**Data to use:**
::::

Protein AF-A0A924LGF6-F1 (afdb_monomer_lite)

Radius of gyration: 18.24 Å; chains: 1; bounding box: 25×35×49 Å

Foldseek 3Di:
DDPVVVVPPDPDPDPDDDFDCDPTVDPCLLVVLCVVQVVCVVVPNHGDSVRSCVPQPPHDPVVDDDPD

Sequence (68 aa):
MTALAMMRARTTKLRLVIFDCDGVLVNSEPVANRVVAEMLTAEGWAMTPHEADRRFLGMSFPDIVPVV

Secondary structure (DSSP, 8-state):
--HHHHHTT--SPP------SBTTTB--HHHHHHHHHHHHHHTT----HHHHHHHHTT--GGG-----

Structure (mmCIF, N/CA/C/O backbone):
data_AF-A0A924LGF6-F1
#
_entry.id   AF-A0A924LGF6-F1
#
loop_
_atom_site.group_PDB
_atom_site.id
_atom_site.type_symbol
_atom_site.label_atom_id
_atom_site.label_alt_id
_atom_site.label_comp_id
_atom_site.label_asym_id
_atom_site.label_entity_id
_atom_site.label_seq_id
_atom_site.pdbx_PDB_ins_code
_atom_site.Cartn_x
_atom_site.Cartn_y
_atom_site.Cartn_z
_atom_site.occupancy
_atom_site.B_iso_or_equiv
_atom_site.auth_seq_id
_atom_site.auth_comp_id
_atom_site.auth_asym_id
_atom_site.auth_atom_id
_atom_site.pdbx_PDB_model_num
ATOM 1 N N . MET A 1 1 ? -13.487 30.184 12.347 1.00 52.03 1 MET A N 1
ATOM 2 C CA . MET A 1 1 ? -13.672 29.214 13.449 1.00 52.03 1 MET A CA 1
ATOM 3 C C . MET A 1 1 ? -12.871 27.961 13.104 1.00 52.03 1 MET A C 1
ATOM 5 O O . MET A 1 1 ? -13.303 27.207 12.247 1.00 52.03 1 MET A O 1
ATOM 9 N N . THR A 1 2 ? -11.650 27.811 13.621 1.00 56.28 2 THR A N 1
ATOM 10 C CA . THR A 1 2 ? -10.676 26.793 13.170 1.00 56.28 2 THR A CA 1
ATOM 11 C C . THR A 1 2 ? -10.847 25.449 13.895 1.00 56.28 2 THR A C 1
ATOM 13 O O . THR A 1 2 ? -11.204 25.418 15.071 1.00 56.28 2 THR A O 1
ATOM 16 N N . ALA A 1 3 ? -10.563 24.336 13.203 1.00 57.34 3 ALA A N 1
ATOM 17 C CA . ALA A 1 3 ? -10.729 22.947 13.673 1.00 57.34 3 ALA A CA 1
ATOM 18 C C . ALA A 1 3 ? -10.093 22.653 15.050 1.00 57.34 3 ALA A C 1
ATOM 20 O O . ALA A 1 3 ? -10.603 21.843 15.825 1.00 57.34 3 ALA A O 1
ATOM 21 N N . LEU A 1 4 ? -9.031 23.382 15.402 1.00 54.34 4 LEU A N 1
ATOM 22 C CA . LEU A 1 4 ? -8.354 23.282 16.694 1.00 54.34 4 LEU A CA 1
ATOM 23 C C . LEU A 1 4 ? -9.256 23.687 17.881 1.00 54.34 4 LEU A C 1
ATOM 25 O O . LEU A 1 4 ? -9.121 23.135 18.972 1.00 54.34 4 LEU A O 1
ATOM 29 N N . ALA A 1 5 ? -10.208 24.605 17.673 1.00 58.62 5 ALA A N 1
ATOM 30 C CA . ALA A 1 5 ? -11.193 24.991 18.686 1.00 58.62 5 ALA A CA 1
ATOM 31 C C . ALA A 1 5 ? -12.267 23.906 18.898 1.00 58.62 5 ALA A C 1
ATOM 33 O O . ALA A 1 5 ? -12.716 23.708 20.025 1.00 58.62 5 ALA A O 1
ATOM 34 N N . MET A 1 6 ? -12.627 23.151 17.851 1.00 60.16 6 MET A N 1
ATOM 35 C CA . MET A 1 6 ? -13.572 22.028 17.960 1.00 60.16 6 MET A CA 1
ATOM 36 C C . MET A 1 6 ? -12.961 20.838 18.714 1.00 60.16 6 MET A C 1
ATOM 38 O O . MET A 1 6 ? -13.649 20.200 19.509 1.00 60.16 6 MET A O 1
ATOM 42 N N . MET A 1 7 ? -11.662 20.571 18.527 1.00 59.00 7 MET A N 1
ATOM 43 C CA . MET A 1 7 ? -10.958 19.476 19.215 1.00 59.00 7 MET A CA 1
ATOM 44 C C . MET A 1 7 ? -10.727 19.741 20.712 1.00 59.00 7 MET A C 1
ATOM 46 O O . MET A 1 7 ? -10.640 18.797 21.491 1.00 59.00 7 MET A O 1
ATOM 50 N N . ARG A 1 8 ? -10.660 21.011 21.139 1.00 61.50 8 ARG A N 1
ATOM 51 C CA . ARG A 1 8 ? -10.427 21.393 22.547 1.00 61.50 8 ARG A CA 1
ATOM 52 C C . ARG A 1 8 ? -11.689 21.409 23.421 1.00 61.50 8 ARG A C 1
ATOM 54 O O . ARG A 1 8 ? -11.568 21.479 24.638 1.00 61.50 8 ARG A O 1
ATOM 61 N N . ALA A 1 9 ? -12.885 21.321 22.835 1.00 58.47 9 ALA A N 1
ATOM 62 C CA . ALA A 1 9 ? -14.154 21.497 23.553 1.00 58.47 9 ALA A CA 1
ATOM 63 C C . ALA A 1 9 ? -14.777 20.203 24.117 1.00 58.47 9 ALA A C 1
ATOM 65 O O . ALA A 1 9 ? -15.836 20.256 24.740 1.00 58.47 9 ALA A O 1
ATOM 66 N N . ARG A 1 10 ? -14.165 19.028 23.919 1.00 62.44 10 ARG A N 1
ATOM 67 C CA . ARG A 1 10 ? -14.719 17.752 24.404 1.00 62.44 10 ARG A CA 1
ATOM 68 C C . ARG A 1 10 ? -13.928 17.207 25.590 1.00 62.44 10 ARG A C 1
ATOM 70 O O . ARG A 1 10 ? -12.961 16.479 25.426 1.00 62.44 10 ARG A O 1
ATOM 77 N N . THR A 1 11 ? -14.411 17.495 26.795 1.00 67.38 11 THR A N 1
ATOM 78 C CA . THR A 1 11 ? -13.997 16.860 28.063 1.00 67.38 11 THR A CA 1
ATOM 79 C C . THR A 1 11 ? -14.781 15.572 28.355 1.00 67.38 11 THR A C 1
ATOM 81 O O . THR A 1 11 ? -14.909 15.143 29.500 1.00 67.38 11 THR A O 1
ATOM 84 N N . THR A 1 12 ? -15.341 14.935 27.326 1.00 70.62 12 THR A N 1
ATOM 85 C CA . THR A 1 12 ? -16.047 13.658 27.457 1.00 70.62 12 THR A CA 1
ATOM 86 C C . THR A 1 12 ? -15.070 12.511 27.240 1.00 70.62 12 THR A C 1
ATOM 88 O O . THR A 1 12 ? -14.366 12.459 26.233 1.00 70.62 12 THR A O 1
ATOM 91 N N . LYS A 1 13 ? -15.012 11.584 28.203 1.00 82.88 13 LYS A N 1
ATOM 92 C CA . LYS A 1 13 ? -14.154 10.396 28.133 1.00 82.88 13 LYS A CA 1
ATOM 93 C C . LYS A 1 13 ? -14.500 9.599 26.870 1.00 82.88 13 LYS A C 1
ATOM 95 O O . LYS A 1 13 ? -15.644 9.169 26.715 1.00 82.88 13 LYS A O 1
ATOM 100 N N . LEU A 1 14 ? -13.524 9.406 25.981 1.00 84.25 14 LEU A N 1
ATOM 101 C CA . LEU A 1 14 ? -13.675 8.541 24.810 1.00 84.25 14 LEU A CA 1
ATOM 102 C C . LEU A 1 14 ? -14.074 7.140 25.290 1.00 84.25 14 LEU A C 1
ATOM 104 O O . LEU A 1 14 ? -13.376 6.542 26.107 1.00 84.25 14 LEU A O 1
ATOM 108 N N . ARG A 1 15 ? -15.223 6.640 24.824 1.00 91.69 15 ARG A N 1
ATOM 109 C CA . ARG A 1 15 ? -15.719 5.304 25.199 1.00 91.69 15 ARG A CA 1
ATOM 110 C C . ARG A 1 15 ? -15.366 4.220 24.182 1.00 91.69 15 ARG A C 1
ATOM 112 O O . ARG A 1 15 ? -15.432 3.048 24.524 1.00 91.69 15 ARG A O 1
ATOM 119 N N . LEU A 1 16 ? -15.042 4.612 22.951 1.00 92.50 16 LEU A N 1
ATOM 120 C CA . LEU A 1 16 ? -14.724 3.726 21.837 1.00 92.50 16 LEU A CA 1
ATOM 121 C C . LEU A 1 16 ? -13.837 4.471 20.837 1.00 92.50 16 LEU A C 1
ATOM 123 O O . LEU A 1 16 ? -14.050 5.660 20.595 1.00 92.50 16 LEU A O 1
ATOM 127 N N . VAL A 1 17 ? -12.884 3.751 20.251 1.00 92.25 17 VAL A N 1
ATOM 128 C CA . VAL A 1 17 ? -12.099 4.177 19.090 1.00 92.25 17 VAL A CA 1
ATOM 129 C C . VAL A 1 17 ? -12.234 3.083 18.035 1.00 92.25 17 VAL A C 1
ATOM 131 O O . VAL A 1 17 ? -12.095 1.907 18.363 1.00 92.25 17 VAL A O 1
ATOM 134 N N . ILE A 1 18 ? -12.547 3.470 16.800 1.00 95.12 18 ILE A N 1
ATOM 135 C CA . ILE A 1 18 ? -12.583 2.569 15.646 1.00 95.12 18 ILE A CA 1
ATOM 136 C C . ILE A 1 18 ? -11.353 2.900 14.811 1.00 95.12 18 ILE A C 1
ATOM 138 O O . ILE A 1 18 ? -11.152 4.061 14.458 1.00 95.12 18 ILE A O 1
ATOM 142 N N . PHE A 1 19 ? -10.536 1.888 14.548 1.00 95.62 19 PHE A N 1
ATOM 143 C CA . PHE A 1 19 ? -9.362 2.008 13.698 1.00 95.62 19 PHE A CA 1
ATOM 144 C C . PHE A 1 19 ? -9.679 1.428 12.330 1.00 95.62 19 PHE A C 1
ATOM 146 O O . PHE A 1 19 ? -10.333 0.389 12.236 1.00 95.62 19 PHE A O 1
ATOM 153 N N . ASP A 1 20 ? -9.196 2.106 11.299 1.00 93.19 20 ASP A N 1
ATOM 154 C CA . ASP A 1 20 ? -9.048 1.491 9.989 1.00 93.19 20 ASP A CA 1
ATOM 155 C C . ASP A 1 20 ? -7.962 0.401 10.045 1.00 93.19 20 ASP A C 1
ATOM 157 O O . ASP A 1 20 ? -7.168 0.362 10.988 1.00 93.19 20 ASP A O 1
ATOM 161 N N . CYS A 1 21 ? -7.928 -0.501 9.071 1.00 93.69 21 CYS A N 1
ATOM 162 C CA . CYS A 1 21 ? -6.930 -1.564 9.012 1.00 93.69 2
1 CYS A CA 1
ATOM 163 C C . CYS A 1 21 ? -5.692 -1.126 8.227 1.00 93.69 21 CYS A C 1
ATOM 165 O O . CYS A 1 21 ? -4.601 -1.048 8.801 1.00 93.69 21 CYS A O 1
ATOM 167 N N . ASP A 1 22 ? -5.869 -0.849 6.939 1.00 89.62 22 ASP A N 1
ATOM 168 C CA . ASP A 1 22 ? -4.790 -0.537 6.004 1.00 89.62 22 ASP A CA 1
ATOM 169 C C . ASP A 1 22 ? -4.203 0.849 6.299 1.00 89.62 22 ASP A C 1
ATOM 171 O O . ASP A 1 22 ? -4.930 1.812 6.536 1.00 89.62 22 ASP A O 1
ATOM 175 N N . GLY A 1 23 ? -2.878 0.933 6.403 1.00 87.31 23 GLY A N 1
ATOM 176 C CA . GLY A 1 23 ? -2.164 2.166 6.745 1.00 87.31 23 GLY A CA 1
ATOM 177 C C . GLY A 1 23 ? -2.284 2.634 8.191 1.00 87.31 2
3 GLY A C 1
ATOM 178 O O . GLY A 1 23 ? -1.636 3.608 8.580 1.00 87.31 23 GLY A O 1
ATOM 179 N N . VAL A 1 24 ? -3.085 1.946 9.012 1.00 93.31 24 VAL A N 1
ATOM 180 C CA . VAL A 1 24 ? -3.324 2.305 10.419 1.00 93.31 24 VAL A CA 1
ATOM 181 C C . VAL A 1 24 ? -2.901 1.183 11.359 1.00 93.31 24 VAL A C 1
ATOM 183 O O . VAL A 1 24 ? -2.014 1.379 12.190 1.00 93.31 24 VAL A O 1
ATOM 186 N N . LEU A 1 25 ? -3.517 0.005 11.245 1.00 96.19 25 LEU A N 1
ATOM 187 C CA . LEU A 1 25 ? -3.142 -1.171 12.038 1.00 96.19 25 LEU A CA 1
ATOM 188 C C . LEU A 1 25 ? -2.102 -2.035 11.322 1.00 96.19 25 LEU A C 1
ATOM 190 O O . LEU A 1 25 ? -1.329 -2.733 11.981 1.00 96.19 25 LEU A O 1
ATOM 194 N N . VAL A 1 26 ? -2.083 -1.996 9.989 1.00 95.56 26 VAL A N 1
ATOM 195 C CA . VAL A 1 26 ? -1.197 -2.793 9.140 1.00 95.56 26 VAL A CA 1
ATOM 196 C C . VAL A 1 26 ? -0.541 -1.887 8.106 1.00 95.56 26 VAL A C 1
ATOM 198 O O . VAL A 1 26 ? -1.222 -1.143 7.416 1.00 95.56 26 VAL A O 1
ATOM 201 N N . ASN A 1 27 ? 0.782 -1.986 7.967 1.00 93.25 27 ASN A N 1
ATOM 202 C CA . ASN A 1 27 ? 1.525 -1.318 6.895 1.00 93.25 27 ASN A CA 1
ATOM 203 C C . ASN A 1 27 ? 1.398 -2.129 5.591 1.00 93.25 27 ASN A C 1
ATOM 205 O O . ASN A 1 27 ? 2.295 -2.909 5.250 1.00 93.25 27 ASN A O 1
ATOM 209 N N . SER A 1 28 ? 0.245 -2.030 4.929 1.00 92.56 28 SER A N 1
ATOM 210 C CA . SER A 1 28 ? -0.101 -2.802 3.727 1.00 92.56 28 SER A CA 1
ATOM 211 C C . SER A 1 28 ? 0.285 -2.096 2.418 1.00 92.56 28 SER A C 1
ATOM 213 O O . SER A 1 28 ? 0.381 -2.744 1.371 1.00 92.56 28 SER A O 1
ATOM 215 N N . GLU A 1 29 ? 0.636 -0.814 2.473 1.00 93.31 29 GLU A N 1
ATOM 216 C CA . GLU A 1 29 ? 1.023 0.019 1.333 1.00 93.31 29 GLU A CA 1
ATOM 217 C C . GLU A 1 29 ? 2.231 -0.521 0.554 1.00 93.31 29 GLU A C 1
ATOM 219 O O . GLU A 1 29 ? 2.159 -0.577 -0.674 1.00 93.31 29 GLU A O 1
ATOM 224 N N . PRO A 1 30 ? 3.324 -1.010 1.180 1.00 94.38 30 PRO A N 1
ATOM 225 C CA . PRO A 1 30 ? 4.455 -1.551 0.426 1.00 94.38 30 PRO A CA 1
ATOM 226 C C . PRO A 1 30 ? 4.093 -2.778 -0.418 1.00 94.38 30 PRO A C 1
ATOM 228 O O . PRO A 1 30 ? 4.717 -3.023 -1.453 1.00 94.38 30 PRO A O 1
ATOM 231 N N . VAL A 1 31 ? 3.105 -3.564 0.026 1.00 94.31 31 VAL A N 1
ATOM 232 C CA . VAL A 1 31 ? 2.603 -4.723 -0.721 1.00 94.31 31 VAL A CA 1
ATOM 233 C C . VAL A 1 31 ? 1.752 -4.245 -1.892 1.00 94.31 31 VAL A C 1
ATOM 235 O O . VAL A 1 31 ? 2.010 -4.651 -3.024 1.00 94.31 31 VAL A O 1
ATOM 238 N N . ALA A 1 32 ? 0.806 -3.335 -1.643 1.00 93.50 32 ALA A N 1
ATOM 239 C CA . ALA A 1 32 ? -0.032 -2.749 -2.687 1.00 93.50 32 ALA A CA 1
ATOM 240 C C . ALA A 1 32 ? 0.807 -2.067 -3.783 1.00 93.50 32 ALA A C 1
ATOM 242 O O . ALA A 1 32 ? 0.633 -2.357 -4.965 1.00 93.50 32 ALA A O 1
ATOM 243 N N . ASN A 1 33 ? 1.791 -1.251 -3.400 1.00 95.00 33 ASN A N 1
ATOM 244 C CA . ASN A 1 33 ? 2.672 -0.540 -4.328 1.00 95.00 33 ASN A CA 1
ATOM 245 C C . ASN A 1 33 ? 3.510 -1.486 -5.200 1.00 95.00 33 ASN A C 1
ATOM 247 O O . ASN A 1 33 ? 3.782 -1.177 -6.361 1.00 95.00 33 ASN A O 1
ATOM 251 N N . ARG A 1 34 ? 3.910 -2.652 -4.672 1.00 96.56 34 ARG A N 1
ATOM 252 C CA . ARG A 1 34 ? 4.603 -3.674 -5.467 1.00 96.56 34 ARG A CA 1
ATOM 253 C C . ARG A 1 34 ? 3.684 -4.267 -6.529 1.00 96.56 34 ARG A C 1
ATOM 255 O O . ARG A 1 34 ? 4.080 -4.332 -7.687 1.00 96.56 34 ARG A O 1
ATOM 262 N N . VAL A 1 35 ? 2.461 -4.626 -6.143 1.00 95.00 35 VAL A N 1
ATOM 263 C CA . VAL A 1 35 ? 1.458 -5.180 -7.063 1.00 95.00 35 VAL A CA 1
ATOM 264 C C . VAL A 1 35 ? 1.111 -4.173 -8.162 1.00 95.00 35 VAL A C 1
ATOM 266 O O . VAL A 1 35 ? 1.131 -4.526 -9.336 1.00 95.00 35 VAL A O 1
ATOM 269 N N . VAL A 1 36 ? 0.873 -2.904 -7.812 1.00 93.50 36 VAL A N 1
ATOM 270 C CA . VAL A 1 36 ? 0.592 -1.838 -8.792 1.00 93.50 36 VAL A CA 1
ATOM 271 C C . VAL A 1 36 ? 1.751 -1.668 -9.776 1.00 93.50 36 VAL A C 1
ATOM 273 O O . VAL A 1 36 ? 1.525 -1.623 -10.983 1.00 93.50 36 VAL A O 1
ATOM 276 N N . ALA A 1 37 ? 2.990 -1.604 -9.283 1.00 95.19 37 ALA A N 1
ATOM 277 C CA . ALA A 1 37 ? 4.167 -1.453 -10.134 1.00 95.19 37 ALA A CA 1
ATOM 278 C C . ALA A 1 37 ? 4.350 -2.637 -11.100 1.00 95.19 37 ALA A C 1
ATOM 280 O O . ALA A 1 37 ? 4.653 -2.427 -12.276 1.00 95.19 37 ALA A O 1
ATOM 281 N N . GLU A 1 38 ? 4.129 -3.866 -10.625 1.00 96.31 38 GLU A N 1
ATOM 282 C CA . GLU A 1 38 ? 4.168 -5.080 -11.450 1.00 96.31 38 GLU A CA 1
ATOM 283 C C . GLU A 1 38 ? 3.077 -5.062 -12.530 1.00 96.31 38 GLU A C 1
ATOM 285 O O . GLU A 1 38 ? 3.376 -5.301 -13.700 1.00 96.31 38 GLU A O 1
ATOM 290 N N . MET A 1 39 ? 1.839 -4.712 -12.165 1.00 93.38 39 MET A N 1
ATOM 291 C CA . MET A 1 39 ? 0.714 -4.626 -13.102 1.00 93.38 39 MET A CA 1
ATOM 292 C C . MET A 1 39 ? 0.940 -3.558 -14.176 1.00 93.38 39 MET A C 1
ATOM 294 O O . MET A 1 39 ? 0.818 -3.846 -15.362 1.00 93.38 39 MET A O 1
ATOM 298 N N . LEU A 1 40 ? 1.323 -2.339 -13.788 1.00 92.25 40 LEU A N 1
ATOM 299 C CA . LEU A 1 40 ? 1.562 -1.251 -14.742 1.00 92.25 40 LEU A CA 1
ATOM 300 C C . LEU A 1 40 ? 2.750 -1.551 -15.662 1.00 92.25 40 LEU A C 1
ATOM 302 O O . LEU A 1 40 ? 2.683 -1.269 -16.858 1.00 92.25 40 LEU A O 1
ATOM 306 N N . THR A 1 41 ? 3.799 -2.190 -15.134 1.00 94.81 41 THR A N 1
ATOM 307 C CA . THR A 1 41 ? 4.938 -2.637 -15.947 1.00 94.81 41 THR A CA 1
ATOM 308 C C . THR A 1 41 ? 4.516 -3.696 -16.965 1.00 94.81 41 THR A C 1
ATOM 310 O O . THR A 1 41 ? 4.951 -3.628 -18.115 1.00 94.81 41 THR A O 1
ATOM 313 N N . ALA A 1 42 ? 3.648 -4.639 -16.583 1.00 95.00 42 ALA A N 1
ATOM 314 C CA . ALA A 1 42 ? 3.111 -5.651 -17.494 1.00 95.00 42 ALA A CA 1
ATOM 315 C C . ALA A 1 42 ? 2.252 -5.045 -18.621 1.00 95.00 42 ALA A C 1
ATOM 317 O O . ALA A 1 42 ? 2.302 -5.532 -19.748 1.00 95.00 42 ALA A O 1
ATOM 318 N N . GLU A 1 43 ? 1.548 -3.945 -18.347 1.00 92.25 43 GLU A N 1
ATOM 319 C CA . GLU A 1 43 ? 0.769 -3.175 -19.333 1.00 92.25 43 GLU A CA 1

::::

**Work to be completed:**
Taking the records above, retype every line from the one with "ATOM 13 O O" down to the one with "ATOM 18 C C", exactly and with nothing else.

**Result of this exercise:**
ATOM 13 O O . THR A 1 2 ? -11.204 25.418 15.071 1.00 56.28 2 THR A O 1
ATOM 16 N N . ALA A 1 3 ? -10.563 24.336 13.203 1.00 57.34 3 ALA A N 1
ATOM 17 C CA . ALA A 1 3 ? -10.729 22.947 13.673 1.00 57.34 3 ALA A CA 1
ATOM 18 C C . ALA A 1 3 ? -10.093 22.653 15.050 1.00 57.34 3 ALA A C 1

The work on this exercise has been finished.